当然、此処も例外ではない……はずだ。だが、現実は違う。明らかに、この道周辺の気温が高い。しかも、俺は初めての山登りだというのに……あまり、疲れが無いのだ。
山道の傾斜自体は、それなりに有る。しかも、車を降りてから、早30分。休憩一つ取ることなく、俺たちはノンストップで山道を進み続けている。その事実が……俺には違和感に思えてならなかった。
この中では一番齢が若いだろう優子さんなら、まだ分かる。次点で体力があるのは、俺だ。だが、還暦間近の佐田さんだけでなく、鈴木さんまで疲れた様子を全く見せずにいられるのは……どうしてなのだろうか。
(俺だけが……そう思っているのか?)
あえて尋ねるにしても、どう尋ねれば良いのだろうか。佐田さんは脇目も振らず先へと進んでいるし、優子さん……鈴木さんに尋ねようにも……と、考えていると。
「――あったぞ!」
先頭を行く佐田さんが、声を上げた。その声に顔を上げた俺たちは、「……ああ!」まるで申し合わせたかのように同時に声を上げ、そこを指差した。
佐田さんが指し示したそこには、トンネルがあった。古い、トンネルだ。外灯も看板もなく、山の斜面をくり抜いて作ったかのような、レンガ造りのトンネルだ。
あれが……佐田さんの話していた、一夜にして作られたというやつなのだろうか。
少しばかりきつくなった傾斜を登って、トンネルの前に立つ。「ここで、ちょっと一休みしよう」そう佐田さんがリュックを下ろすのに合わせて、優子さんたちもリュックから飲み水を取り出し始めた。
その顔には、やはり疲れの色は見えない。しかし、汗は掻いているようだ。見れば、頬は僅かに赤らんでいて、露わになっている首筋には薄らと汗が張り付いているのが見えた……ああ、それにしても。
(……やっぱり、綺麗だな)
上下に動く、喉の動き。どうしてか、それが妙に気になる。
今まで気付かなかったが、もしかしたら俺にはそういう趣味があったのだろうか……いや、有ったようだ。
……とりあえず、バレないうちに優子さんに背を向ける。
分厚い防寒着で良かった。これがスーツとかなら、一発で分かる有様で、間違いなく変態呼ばわりされて……止めよう。

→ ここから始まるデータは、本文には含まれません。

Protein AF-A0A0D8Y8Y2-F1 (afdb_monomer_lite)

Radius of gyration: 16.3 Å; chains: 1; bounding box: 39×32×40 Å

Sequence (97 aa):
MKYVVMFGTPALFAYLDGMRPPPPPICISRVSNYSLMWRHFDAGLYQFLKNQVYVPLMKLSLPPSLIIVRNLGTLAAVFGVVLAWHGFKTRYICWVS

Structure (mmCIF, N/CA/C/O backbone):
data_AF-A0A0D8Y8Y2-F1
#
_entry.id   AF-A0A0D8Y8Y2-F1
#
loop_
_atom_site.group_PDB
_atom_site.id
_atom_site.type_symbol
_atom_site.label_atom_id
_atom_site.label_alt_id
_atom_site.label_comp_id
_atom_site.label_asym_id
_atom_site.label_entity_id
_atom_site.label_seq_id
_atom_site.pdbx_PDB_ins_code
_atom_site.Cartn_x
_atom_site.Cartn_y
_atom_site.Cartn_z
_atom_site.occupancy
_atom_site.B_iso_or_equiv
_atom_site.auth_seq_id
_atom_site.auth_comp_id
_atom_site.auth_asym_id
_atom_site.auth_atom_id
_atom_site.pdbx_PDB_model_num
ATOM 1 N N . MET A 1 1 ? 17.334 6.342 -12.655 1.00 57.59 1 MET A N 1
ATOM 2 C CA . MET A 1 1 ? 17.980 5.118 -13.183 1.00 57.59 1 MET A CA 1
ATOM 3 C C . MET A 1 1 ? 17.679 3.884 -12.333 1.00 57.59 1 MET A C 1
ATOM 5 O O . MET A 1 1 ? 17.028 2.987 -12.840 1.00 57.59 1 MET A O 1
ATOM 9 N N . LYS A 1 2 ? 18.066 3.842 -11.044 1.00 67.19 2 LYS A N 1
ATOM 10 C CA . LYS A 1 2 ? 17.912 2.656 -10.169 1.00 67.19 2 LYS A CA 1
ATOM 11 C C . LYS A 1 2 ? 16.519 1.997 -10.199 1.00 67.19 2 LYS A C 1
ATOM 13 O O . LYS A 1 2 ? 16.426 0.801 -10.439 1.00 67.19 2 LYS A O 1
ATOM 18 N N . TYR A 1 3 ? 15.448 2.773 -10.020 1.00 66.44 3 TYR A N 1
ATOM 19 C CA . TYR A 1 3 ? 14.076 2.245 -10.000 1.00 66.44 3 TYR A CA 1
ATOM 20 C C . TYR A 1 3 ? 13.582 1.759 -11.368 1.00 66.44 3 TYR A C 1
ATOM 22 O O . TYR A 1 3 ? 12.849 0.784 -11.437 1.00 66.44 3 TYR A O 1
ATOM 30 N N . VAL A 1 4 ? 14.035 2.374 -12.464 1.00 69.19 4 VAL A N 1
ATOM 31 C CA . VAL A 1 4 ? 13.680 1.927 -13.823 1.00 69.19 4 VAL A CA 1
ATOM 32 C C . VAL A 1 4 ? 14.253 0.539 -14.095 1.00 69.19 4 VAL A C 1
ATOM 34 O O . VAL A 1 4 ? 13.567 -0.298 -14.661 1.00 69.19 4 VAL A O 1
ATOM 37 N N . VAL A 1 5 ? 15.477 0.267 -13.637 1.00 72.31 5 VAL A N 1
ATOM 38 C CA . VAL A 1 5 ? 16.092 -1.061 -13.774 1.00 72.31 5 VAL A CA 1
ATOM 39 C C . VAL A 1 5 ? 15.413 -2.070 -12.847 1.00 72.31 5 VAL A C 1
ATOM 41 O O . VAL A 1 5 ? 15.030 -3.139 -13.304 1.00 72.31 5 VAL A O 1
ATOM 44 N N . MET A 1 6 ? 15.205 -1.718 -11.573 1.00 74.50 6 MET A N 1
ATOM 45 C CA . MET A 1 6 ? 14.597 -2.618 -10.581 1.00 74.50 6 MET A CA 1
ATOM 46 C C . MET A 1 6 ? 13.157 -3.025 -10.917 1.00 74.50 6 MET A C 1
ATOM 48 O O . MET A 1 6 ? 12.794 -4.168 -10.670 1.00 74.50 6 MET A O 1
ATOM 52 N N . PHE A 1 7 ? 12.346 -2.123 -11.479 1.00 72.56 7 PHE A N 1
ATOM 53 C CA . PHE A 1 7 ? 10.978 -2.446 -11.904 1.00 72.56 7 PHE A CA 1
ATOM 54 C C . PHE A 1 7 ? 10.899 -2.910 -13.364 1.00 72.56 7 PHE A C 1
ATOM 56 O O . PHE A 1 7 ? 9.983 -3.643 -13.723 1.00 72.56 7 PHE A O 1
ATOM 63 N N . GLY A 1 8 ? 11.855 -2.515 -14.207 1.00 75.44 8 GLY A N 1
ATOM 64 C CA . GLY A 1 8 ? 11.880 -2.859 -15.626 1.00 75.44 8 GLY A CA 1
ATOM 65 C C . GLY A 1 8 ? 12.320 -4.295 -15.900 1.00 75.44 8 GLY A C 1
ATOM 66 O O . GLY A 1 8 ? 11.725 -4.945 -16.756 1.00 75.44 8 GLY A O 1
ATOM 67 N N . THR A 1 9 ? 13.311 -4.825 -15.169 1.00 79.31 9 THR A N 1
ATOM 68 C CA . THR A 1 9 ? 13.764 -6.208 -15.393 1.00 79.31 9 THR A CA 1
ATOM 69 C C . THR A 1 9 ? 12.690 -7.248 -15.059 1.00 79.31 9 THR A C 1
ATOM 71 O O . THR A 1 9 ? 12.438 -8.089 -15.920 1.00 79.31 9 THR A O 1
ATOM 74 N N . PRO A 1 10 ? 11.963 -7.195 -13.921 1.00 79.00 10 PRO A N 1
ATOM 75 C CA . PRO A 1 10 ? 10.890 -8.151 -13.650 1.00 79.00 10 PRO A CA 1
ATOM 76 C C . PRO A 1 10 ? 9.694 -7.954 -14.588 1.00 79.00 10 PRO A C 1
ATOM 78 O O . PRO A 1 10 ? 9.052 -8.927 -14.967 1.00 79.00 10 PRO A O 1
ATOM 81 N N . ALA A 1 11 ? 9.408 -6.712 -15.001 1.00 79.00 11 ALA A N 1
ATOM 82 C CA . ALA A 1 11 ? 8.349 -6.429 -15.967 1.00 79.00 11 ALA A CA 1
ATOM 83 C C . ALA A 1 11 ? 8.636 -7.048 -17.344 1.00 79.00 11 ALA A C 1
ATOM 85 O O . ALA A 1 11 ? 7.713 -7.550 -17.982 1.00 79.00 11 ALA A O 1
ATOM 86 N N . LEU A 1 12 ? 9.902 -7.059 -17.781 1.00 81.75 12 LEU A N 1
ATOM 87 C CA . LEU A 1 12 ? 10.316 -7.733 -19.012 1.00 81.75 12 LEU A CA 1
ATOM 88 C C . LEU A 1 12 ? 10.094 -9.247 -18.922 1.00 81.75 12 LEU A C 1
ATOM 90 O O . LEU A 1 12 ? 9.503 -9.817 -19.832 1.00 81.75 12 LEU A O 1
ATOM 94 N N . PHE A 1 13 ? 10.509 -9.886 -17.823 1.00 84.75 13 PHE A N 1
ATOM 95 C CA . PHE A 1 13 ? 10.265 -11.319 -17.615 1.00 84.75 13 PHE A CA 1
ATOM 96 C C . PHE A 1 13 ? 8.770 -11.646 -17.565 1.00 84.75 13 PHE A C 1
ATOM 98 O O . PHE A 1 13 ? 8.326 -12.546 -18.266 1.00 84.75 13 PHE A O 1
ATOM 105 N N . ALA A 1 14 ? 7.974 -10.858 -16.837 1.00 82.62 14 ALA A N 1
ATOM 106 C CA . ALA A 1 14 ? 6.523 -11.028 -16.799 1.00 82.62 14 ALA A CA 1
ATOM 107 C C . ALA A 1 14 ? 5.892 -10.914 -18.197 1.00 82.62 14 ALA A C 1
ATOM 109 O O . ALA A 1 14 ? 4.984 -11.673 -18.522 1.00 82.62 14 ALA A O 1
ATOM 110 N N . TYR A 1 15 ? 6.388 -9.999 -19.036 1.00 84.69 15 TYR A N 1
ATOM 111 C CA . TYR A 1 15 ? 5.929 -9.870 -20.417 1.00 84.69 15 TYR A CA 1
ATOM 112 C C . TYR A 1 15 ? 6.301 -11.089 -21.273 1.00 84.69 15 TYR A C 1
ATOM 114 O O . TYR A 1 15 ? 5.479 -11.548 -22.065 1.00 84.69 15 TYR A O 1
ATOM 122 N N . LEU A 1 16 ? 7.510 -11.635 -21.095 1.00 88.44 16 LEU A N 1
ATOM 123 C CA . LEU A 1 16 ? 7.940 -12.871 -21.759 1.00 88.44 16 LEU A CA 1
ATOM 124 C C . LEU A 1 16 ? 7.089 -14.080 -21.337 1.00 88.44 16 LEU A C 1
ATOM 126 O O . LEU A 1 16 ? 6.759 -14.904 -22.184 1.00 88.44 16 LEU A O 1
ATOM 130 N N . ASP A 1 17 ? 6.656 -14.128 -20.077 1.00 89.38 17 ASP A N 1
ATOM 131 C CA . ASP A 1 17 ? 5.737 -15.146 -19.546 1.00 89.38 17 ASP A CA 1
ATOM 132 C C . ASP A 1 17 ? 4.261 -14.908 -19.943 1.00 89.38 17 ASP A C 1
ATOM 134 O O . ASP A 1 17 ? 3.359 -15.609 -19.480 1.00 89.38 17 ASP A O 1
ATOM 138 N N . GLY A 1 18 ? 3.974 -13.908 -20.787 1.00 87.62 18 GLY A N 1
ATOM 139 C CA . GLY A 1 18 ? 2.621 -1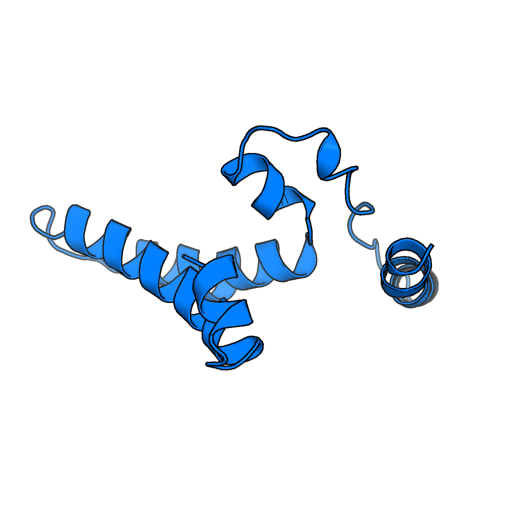3.583 -21.253 1.00 87.62 18 GLY A CA 1
ATOM 140 C C . GLY A 1 18 ? 1.742 -12.859 -20.224 1.00 87.62 18 GLY A C 1
ATOM 141 O O . GLY A 1 18 ? 0.540 -12.684 -20.445 1.00 87.62 18 GLY A O 1
ATOM 142 N N . MET A 1 19 ? 2.312 -12.412 -19.105 1.00 86.31 19 MET A N 1
ATOM 143 C CA . MET A 1 19 ? 1.618 -11.617 -18.093 1.00 86.31 19 MET A CA 1
ATOM 144 C C . MET A 1 19 ? 1.659 -10.121 -18.438 1.00 86.31 19 MET A C 1
ATOM 146 O O . MET A 1 19 ? 2.551 -9.630 -19.127 1.00 86.31 19 MET A O 1
ATOM 150 N N . ARG A 1 20 ? 0.686 -9.354 -17.928 1.00 80.62 20 ARG A N 1
ATOM 151 C CA . ARG A 1 20 ? 0.671 -7.887 -18.057 1.00 80.62 20 ARG A CA 1
ATOM 152 C C . ARG A 1 20 ? 1.197 -7.244 -16.771 1.00 80.62 20 ARG A C 1
ATOM 154 O O . ARG A 1 20 ? 0.454 -7.220 -15.786 1.00 80.62 20 ARG A O 1
ATOM 161 N N . PRO A 1 21 ? 2.441 -6.728 -16.750 1.00 77.62 21 PRO A N 1
ATOM 162 C CA . PRO A 1 21 ? 2.980 -6.080 -15.563 1.00 77.62 21 PRO A CA 1
ATOM 163 C C . PRO A 1 21 ? 2.237 -4.766 -15.253 1.00 77.62 21 PRO A C 1
ATOM 165 O O . PRO A 1 21 ? 1.709 -4.119 -16.164 1.00 77.62 21 PRO A O 1
ATOM 168 N N . PRO A 1 22 ? 2.185 -4.351 -13.974 1.00 76.31 22 PRO A N 1
ATOM 169 C CA . PRO A 1 22 ? 1.607 -3.071 -13.584 1.00 76.31 22 PRO A CA 1
ATOM 170 C C . PRO A 1 22 ? 2.393 -1.889 -14.185 1.00 76.31 22 PRO A C 1
ATOM 172 O O . PRO A 1 22 ? 3.577 -2.030 -14.500 1.00 76.31 22 PRO A O 1
ATOM 175 N N . PRO A 1 23 ? 1.753 -0.713 -14.343 1.00 74.19 23 PRO A N 1
ATOM 176 C CA . PRO A 1 23 ? 2.403 0.467 -14.903 1.00 74.19 23 PRO A CA 1
ATOM 177 C C . PRO A 1 23 ? 3.602 0.915 -14.049 1.00 74.19 23 PRO A C 1
ATOM 179 O O . PRO A 1 23 ? 3.601 0.712 -12.830 1.00 74.19 23 PRO A O 1
ATOM 182 N N . PRO A 1 24 ? 4.615 1.552 -14.666 1.00 70.25 24 PRO A N 1
ATOM 183 C CA . PRO A 1 24 ? 5.798 2.014 -13.954 1.00 70.25 24 PRO A CA 1
ATOM 184 C C . PRO A 1 24 ? 5.450 3.097 -12.919 1.00 70.25 24 PRO A C 1
ATOM 186 O O 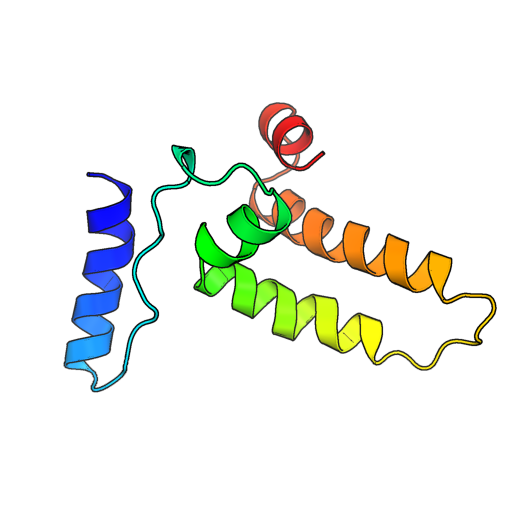. PRO A 1 24 ? 4.458 3.818 -13.083 1.00 70.25 24 PRO A O 1
ATOM 189 N N . PRO A 1 25 ? 6.275 3.250 -11.867 1.00 71.38 25 PRO A N 1
ATOM 190 C CA . PRO A 1 25 ? 6.038 4.245 -10.831 1.00 71.38 25 PRO A CA 1
ATOM 191 C C . PRO A 1 25 ? 6.057 5.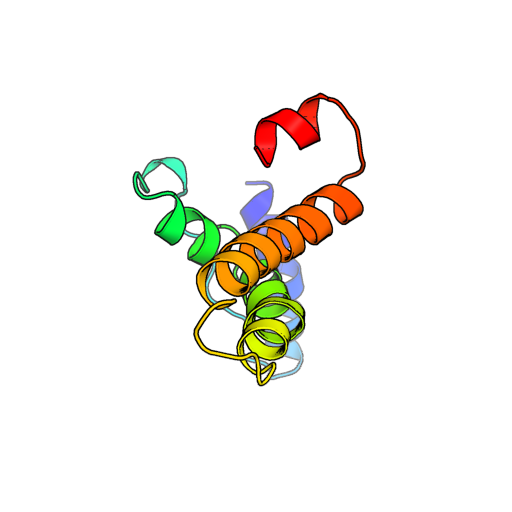661 -11.415 1.00 71.38 25 PRO A C 1
ATOM 193 O O . PRO A 1 25 ? 6.895 6.003 -12.256 1.00 71.38 25 PRO A O 1
ATOM 196 N N . ILE A 1 26 ? 5.133 6.502 -10.949 1.00 77.62 26 ILE A N 1
ATOM 197 C CA . ILE A 1 26 ? 5.080 7.913 -11.349 1.00 77.62 26 ILE A CA 1
ATOM 198 C C . ILE A 1 26 ? 6.195 8.710 -10.667 1.00 77.62 26 ILE A C 1
ATOM 200 O O . ILE A 1 26 ? 6.772 8.294 -9.663 1.00 77.62 26 ILE A O 1
ATOM 204 N N . CYS A 1 27 ? 6.479 9.907 -11.180 1.00 81.50 27 CYS A N 1
ATOM 205 C CA . CYS A 1 27 ? 7.428 10.807 -10.536 1.00 81.50 27 CYS A CA 1
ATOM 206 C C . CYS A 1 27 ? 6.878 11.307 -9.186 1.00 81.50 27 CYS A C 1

俺も、リュックから取り出した水を飲んで、気分を変える。そうしてから、何気なくトンネルを見やれば……年月を経ているとは思えないぐらいにしっかりしたモノであることが、素人の俺にもすぐに分かった。
砂埃で汚れてはいるが、トンネルそのものにヒビやら何やらは見当たらない。真っ暗な穴の向こうから、微かに光が見える。電気は……まあ、通っていないようだ。時代が時代だから、設置されているのはランプだろうか。
トンネル周辺を見回せば、このトンネル以外には何もない。治水工事が成されたのであれば、工事員の為の山小屋ぐらいは残されているはずだが……それが無いとなる……と。
(――もしかしたら、本当に『どんな願いも叶える宝』があるのかもしれない?)
そう思った瞬間……ぞくり、と。
背筋に何かが走ったのを、俺は実感した。恐怖ではない、寒気でもない。ただ、何というべきか……胸の奥がカッと熱くなった気がした俺は……堪らず、「早く、行きましょう!」一休みしようとしている佐田さんたちに声を掛けた。
「ど、どうしたんだ、いきなり?」
驚いた様子の佐田さんたち。優子さんも、不思議そうな様子でこちらを見ている。だが、「休憩なんてしている場合じゃない!」俺は構わず声を張り上げた。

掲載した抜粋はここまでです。